GE shares are soaring after a tough week as bullish analysts defend airline leases

Larry Culp, CEO, General Electric

Scott Mlyn | CNBC

Shares of General Electric were up more than 5% on Monday as bullish analysts last week defended the company’s decision to sell its jet lease business to AerCap and new financial outlook.

On Wednesday, the Boston-based conglomerate announced the sale of GE Capital Aviation Services, or Gecas, the largest remaining asset of the once-colossal financial arm GE Capital, to AerCap. GE will take a 46% stake in the combined company and the deal will generate approximately $ 24 billion in cash. Once the deal is completed in nine to 12 months, GE plans to transfer GE Capital’s remaining debt and assets to the company’s industrial balance sheet.

For GE, the deal moves it further away from GE Capital, which nearly scuttled the company after its 2008 financial collapse, allowing it to focus on the conglomerate’s industrial core, a focus of CEO Larry Culp.

Following the announcement of the deal, the stock fell from over $ 14 a share to just below $ 12 a share in after-hours trading on Thursday. Analysts attributed the sell-off to a mix of profit-taking and concerns about what folding debt-laden GE Capital into the industrial balance sheet might do to the company’s debt profile.

But on Monday, bullish analysts from UBS, Goldman Sachs and Bank of America came out in defense of the company, praising the merits of the Gecas deal and GE’s cash position.

Debt

In a note to customers on Monday, Goldman Sachs’ Joe Ritchie reiterated his company’s buy rating with a $ 15 price target on GE stock. He said the deal with Gecas brings GE closer to realizing its potential as the “ultimate self-help, vaccine-based story in the industry”.
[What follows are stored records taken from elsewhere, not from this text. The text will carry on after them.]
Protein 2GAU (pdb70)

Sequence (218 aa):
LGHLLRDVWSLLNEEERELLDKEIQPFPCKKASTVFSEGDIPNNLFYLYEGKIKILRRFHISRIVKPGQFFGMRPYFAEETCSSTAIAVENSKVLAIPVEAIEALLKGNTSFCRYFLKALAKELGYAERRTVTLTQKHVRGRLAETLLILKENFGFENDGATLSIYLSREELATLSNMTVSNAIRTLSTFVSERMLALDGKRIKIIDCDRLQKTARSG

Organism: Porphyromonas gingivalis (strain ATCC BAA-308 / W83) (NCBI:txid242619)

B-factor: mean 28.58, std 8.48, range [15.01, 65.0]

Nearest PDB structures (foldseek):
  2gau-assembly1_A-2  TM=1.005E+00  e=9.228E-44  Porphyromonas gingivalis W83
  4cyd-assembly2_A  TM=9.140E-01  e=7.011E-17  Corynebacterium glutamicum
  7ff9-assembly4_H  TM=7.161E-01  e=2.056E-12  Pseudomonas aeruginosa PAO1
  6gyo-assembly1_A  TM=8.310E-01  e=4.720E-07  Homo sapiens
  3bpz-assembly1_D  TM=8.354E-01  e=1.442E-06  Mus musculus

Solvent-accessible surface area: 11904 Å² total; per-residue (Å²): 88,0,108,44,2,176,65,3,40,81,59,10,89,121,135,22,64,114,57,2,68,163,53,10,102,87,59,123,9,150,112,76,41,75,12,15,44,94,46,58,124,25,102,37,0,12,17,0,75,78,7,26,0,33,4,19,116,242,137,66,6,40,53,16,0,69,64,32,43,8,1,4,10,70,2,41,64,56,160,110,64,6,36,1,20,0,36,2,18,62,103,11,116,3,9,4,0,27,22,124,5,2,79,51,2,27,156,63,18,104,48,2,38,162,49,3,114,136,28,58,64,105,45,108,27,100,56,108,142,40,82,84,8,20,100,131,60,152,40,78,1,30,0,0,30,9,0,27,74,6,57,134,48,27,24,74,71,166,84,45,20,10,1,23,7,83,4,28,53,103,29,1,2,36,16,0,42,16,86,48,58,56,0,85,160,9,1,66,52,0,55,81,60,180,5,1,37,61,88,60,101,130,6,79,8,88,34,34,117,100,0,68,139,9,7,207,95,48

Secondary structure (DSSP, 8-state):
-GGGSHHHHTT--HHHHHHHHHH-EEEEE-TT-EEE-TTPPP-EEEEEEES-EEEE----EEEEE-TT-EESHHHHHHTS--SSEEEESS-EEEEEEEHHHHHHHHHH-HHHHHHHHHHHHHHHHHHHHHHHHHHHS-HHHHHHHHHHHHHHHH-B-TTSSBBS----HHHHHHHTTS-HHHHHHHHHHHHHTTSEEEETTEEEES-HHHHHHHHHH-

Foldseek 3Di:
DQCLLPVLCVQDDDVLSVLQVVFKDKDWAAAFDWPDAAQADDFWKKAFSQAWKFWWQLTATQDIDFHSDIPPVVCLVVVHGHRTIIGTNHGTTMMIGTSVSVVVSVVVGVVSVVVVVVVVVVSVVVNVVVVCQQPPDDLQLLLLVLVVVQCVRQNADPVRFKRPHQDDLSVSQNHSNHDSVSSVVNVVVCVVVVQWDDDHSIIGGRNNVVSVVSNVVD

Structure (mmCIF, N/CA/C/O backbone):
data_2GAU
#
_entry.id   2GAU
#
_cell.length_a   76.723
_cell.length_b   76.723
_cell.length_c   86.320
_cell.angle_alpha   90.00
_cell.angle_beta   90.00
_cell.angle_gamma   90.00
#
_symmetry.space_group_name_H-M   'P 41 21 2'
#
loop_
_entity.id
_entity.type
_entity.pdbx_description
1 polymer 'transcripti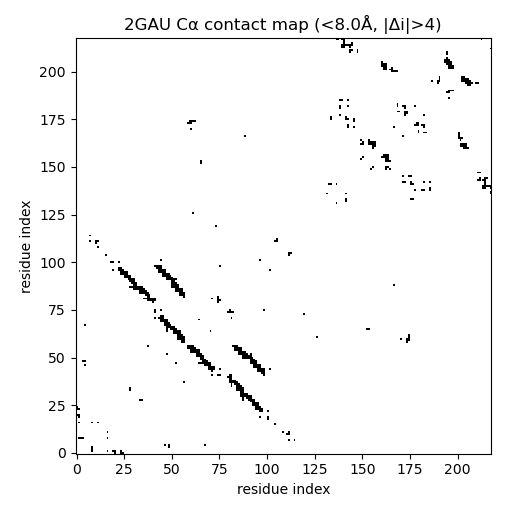onal regulator, Crp/Fnr family'
2 water water
#
loop_
_atom_site.group_PDB
_atom_site.id
_atom_site.type_symbol
_atom_site.label_atom_id
_atom_site.label_alt_id
_atom_site.label_comp_id
_atom_site.label_asym_id
_atom_site.label_entity_id
_atom_site.label_seq_id
_atom_site.pdbx_PDB_ins_code
_atom_site.Cartn_x
_atom_site.Cartn_y
_atom_site.Cartn_z
_atom_site.occupancy
_atom_site.B_iso_or_equiv
_atom_site.auth_seq_id
_atom_site.auth_comp_id
_atom_site.auth_asym_id
_atom_site.auth_atom_id
_atom_site.pdbx_PDB_model_num
ATOM 1 N N . LEU A 1 10 ? 49.678 19.341 10.336 1.00 33.77 10 LEU A N 1
ATOM 2 C CA . LEU A 1 10 ? 48.583 18.470 9.809 1.00 33.67 10 LEU A CA 1
ATOM 3 C C . LEU A 1 10 ? 47.694 19.163 8.764 1.00 33.36 10 LEU A C 1
ATOM 4 O O . LEU A 1 10 ? 46.913 18.508 8.073 1.00 33.56 10 LEU A O 1
ATOM 9 N N . GLY A 1 11 ? 47.834 20.480 8.641 1.00 32.66 11 GLY A N 1
ATOM 10 C CA . GLY A 1 11 ? 47.034 21.267 7.711 1.00 31.62 11 GLY A CA 1
ATOM 11 C C . GLY A 1 11 ? 47.189 20.843 6.266 1.00 31.45 11 GLY A C 1
ATOM 12 O O . GLY A 1 11 ? 46.231 20.910 5.491 1.00 31.01 11 GLY A O 1
ATOM 13 N N . HIS A 1 12 ? 48.400 20.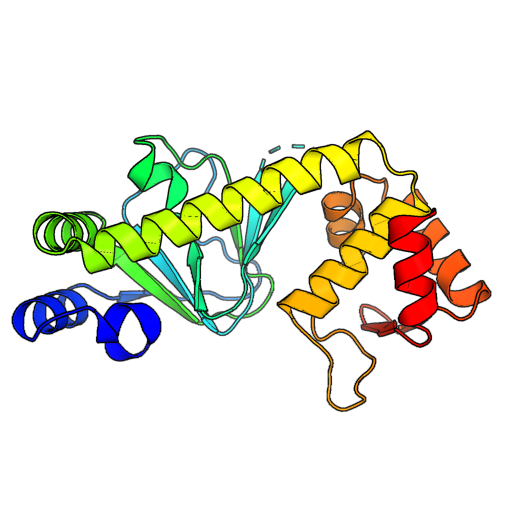411 5.897 1.00 30.56 12 HIS A N 1
ATOM 14 C CA . HIS A 1 12 ? 48.690 19.986 4.530 1.00 30.10 12 HIS A CA 1
ATOM 15 C C . HIS A 1 12 ? 47.885 18.753 4.097 1.00 29.78 12 HIS A C 1
ATOM 16 O O . HIS A 1 12 ? 47.724 18.504 2.899 1.00 29.72 12 HIS A O 1
ATOM 23 N N . LEU A 1 13 ? 47.382 17.986 5.061 1.00 29.55 13 LEU A N 1
ATOM 24 C CA . LEU A 1 13 ? 46.565 16.804 4.742 1.00 29.41 13 LEU A CA 1
ATOM 25 C C . LEU A 1 13 ? 45.245 17.187 4.060 1.00 29.59 13 LEU A C 1
ATOM 26 O O . LEU A 1 13 ? 44.656 16.383 3.324 1.00 28.91 13 LEU A O 1
ATOM 31 N N . LEU A 1 14 ? 44.801 18.419 4.300 1.00 29.38 14 LEU A N 1
ATOM 32 C CA . LEU A 1 14 ? 43.640 18.977 3.611 1.00 30.18 14 LEU A CA 1
ATOM 33 C C . LEU A 1 14 ? 44.094 19.490 2.247 1.00 30.63 14 LEU A C 1
ATOM 34 O O . LEU A 1 14 ? 44.198 20.694 2.042 1.00 30.71 14 LEU A O 1
ATOM 39 N N . ARG A 1 15 ? 44.344 18.563 1.318 1.00 31.11 15 ARG A N 1
ATOM 40 C CA . ARG A 1 15 ? 45.039 18.847 0.046 1.00 32.17 15 ARG A CA 1
ATOM 41 C C . ARG A 1 15 ? 44.460 20.018 -0.777 1.00 31.92 15 ARG A C 1
ATOM 42 O O . ARG A 1 15 ? 45.198 20.928 -1.167 1.00 31.69 15 ARG A O 1
ATOM 50 N N . ASP A 1 16 ? 43.152 19.989 -1.039 1.00 31.82 16 ASP A N 1
ATOM 51 C CA . ASP A 1 16 ? 42.514 21.011 -1.883 1.00 32.30 16 ASP A CA 1
ATOM 52 C C . ASP A 1 16 ? 42.601 22.394 -1.258 1.00 31.48 16 ASP A C 1
ATOM 53 O O . ASP A 1 16 ? 43.020 23.353 -1.911 1.00 32.19 16 ASP A O 1
ATOM 58 N N . VAL A 1 17 ? 42.240 22.472 0.019 1.00 30.55 17 VAL A N 1
ATOM 59 C CA . VAL A 1 17 ? 42.204 23.713 0.779 1.00 29.85 17 VAL A CA 1
ATOM 60 C C . VAL A 1 17 ? 43.604 24.325 1.021 1.00 29.80 17 VAL A C 1
ATOM 61 O O . VAL A 1 17 ? 43.799 25.545 0.889 1.00 29.29 17 VAL A O 1
ATOM 65 N N . TRP A 1 18 ? 44.560 23.474 1.385 1.00 29.49 18 TRP A N 1
ATOM 66 C CA . TRP A 1 18 ? 45.928 23.894 1.670 1.00 29.84 18 TRP A CA 1
ATOM 67 C C . TRP A 1 18 ? 46.545 24.677 0.511 1.00 30.03 18 TRP A C 1
ATOM 68 O O . TRP A 1 18 ? 47.271 25.646 0.736 1.00 29.99 18 TRP A O 1
ATOM 79 N N . SER A 1 19 ? 46.251 24.261 -0.720 1.00 30.16 19 SER A N 1
ATOM 80 C CA . SER A 1 19 ? 46.759 24.936 -1.917 1.00 30.66 19 SER A CA 1
ATOM 81 C C . SER A 1 19 ? 46.215 26.363 -2.116 1.00 31.00 19 SER A C 1
ATOM 82 O O . SER A 1 19 ? 46.793 27.150 -2.870 1.00 30.59 19 SER A O 1
ATOM 85 N N . LEU A 1 20 ? 45.103 26.673 -1.447 1.00 30.85 20 LEU A N 1
ATOM 86 C CA . LEU A 1 20 ? 44.434 27.976 -1.528 1.00 31.45 20 LEU A CA 1
ATOM 87 C C . LEU A 1 20 ? 44.966 28.987 -0.511 1.00 31.51 20 LEU A C 1
ATOM 88 O O . LEU A 1 20 ? 44.611 30.175 -0.550 1.00 31.32 20 LEU A O 1
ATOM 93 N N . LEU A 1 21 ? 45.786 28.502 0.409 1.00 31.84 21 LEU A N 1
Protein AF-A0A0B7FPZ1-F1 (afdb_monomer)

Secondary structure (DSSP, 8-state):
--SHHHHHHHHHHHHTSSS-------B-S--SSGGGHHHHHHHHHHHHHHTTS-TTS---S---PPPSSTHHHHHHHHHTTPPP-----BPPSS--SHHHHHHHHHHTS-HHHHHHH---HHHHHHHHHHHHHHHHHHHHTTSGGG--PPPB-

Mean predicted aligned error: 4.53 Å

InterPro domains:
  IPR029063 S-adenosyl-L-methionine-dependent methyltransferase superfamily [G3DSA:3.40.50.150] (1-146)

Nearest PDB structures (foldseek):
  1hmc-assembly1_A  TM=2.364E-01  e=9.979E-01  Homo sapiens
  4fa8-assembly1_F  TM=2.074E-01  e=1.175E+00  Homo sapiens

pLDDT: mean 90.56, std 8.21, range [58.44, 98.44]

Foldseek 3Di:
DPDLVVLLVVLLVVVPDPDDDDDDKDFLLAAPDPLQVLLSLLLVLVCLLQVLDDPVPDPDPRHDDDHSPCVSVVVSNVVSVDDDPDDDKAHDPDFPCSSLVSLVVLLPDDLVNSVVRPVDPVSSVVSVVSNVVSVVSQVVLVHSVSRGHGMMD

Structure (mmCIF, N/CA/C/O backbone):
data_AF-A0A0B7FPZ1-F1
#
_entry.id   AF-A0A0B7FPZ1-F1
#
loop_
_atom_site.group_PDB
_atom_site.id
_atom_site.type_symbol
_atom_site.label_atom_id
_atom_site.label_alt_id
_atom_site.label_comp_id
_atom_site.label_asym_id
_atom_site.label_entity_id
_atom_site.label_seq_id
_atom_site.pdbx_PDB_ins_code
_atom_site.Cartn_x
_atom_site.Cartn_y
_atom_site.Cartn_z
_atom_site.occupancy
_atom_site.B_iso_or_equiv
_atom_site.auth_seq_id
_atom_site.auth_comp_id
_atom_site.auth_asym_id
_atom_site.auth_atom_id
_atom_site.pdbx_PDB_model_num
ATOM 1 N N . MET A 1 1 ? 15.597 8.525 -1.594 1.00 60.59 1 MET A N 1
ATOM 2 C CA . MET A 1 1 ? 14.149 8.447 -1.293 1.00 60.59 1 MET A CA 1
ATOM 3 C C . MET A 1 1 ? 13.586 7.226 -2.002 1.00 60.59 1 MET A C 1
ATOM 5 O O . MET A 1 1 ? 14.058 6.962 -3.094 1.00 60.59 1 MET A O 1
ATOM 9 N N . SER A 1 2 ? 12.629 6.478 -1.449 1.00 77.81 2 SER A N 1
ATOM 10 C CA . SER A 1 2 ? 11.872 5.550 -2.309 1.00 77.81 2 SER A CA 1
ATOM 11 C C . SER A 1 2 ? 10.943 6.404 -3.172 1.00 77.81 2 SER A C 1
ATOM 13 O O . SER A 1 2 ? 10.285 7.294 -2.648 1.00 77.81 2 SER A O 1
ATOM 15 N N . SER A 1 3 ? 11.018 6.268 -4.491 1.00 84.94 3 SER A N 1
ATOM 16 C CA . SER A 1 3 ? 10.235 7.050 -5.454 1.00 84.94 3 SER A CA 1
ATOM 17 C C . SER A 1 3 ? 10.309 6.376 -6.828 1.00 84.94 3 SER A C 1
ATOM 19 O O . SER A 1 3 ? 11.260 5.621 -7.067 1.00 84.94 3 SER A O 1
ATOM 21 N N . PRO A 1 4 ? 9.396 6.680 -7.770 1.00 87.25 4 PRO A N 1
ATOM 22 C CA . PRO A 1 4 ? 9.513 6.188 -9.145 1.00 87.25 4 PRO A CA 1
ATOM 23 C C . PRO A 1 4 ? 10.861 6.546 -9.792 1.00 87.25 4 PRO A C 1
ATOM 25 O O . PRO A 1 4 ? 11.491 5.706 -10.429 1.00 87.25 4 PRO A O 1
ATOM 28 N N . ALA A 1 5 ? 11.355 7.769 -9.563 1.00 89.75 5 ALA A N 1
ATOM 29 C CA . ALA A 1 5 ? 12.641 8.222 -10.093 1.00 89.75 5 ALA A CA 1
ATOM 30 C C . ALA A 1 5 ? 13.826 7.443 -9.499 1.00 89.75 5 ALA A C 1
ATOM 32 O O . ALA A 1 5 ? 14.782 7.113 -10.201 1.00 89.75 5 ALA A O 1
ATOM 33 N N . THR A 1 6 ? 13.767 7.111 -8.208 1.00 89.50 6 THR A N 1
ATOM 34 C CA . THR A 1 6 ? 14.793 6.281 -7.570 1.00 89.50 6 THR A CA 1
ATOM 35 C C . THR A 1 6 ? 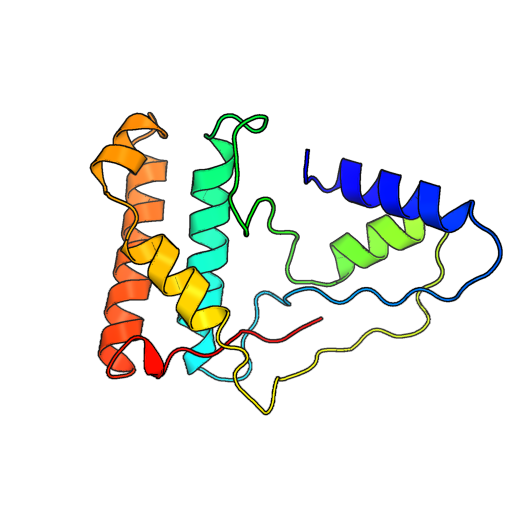14.753 4.847 -8.082 1.00 89.50 6 THR A C 1
ATOM 37 O O . THR A 1 6 ? 15.813 4.286 -8.346 1.00 89.50 6 THR A O 1
ATOM 40 N N . LEU A 1 7 ? 13.566 4.275 -8.304 1.00 89.00 7 LEU A N 1
ATOM 41 C CA . LEU A 1 7 ? 13.441 2.951 -8.913 1.00 89.00 7 LEU A CA 1
ATOM 42 C C . LEU A 1 7 ? 14.025 2.921 -10.335 1.00 89.00 7 LEU A C 1
ATOM 44 O O . LEU A 1 7 ? 14.784 2.011 -10.659 1.00 89.00 7 LEU A O 1
ATOM 48 N N . LEU A 1 8 ? 13.757 3.944 -11.153 1.00 91.12 8 LEU A N 1
ATOM 49 C CA . LEU A 1 8 ? 14.355 4.077 -12.486 1.00 91.12 8 LEU A CA 1
ATOM 50 C C . LEU A 1 8 ? 15.886 4.120 -12.431 1.00 91.12 8 LEU A C 1
ATOM 52 O O . LEU A 1 8 ? 16.561 3.433 -13.197 1.00 91.12 8 LEU A O 1
ATOM 56 N N . ASN A 1 9 ? 16.447 4.908 -11.512 1.00 92.94 9 ASN A N 1
ATOM 57 C CA . ASN A 1 9 ? 17.895 4.975 -11.334 1.00 92.94 9 ASN A CA 1
ATOM 58 C C . ASN A 1 9 ? 18.471 3.627 -10.887 1.00 92.94 9 ASN A C 1
ATOM 60 O O . ASN A 1 9 ? 19.483 3.200 -11.436 1.00 92.94 9 ASN A O 1
ATOM 64 N N . ASN A 1 10 ? 17.791 2.911 -9.986 1.00 91.12 10 ASN A N 1
ATOM 65 C CA . ASN A 1 10 ? 18.187 1.558 -9.594 1.00 91.12 10 ASN A CA 1
ATOM 66 C C . ASN A 1 10 ? 18.186 0.607 -10.797 1.00 91.12 10 ASN A C 1
ATOM 68 O O . ASN A 1 10 ? 19.150 -0.133 -10.994 1.00 91.12 10 ASN A O 1
ATOM 72 N N . PHE A 1 11 ? 17.155 0.654 -11.646 1.00 91.31 11 PHE A N 1
ATOM 73 C CA . PHE A 1 11 ? 17.116 -0.143 -12.872 1.00 91.31 11 PHE A CA 1
ATOM 74 C C . PHE A 1 11 ? 18.253 0.205 -13.835 1.00 91.31 11 PHE A C 1
ATOM 76 O O . PHE A 1 11 ? 18.859 -0.714 -14.382 1.00 91.31 11 PHE A O 1
ATOM 83 N N . ARG A 1 12 ? 18.609 1.482 -14.006 1.00 92.94 12 ARG A N 1
ATOM 84 C CA . ARG A 1 12 ? 19.756 1.899 -14.839 1.00 92.94 12 ARG A CA 1
ATOM 85 C C . ARG A 1 12 ? 21.090 1.402 -14.284 1.00 92.94 12 ARG A C 1
ATOM 87 O O . ARG A 1 12 ? 21.931 0.907 -15.037 1.00 92.94 12 ARG A O 1
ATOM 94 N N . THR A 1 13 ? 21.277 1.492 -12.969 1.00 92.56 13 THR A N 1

Ritchie brushed aside concerns that the Gecas deal and the decision to drop the rest of GE Capital on the industrial balance sheet will increase the company’s net leverage to unsustainable levels.

Notable GE bear Steve Tusa expressed concern about this last week, saying the company has “sustained high leverage … on top of the fundamentals we would describe as mixed with expectations about future earnings remaining too high.”

And S&P Global said it could lower the company’s credit rating after the transaction is closed, adding that it estimates GE’s leverage will increase to about six times its assets after consolidating GE Capital’s remaining debt on its balance sheet. “even with GE having the cash on exit to reduce debt.”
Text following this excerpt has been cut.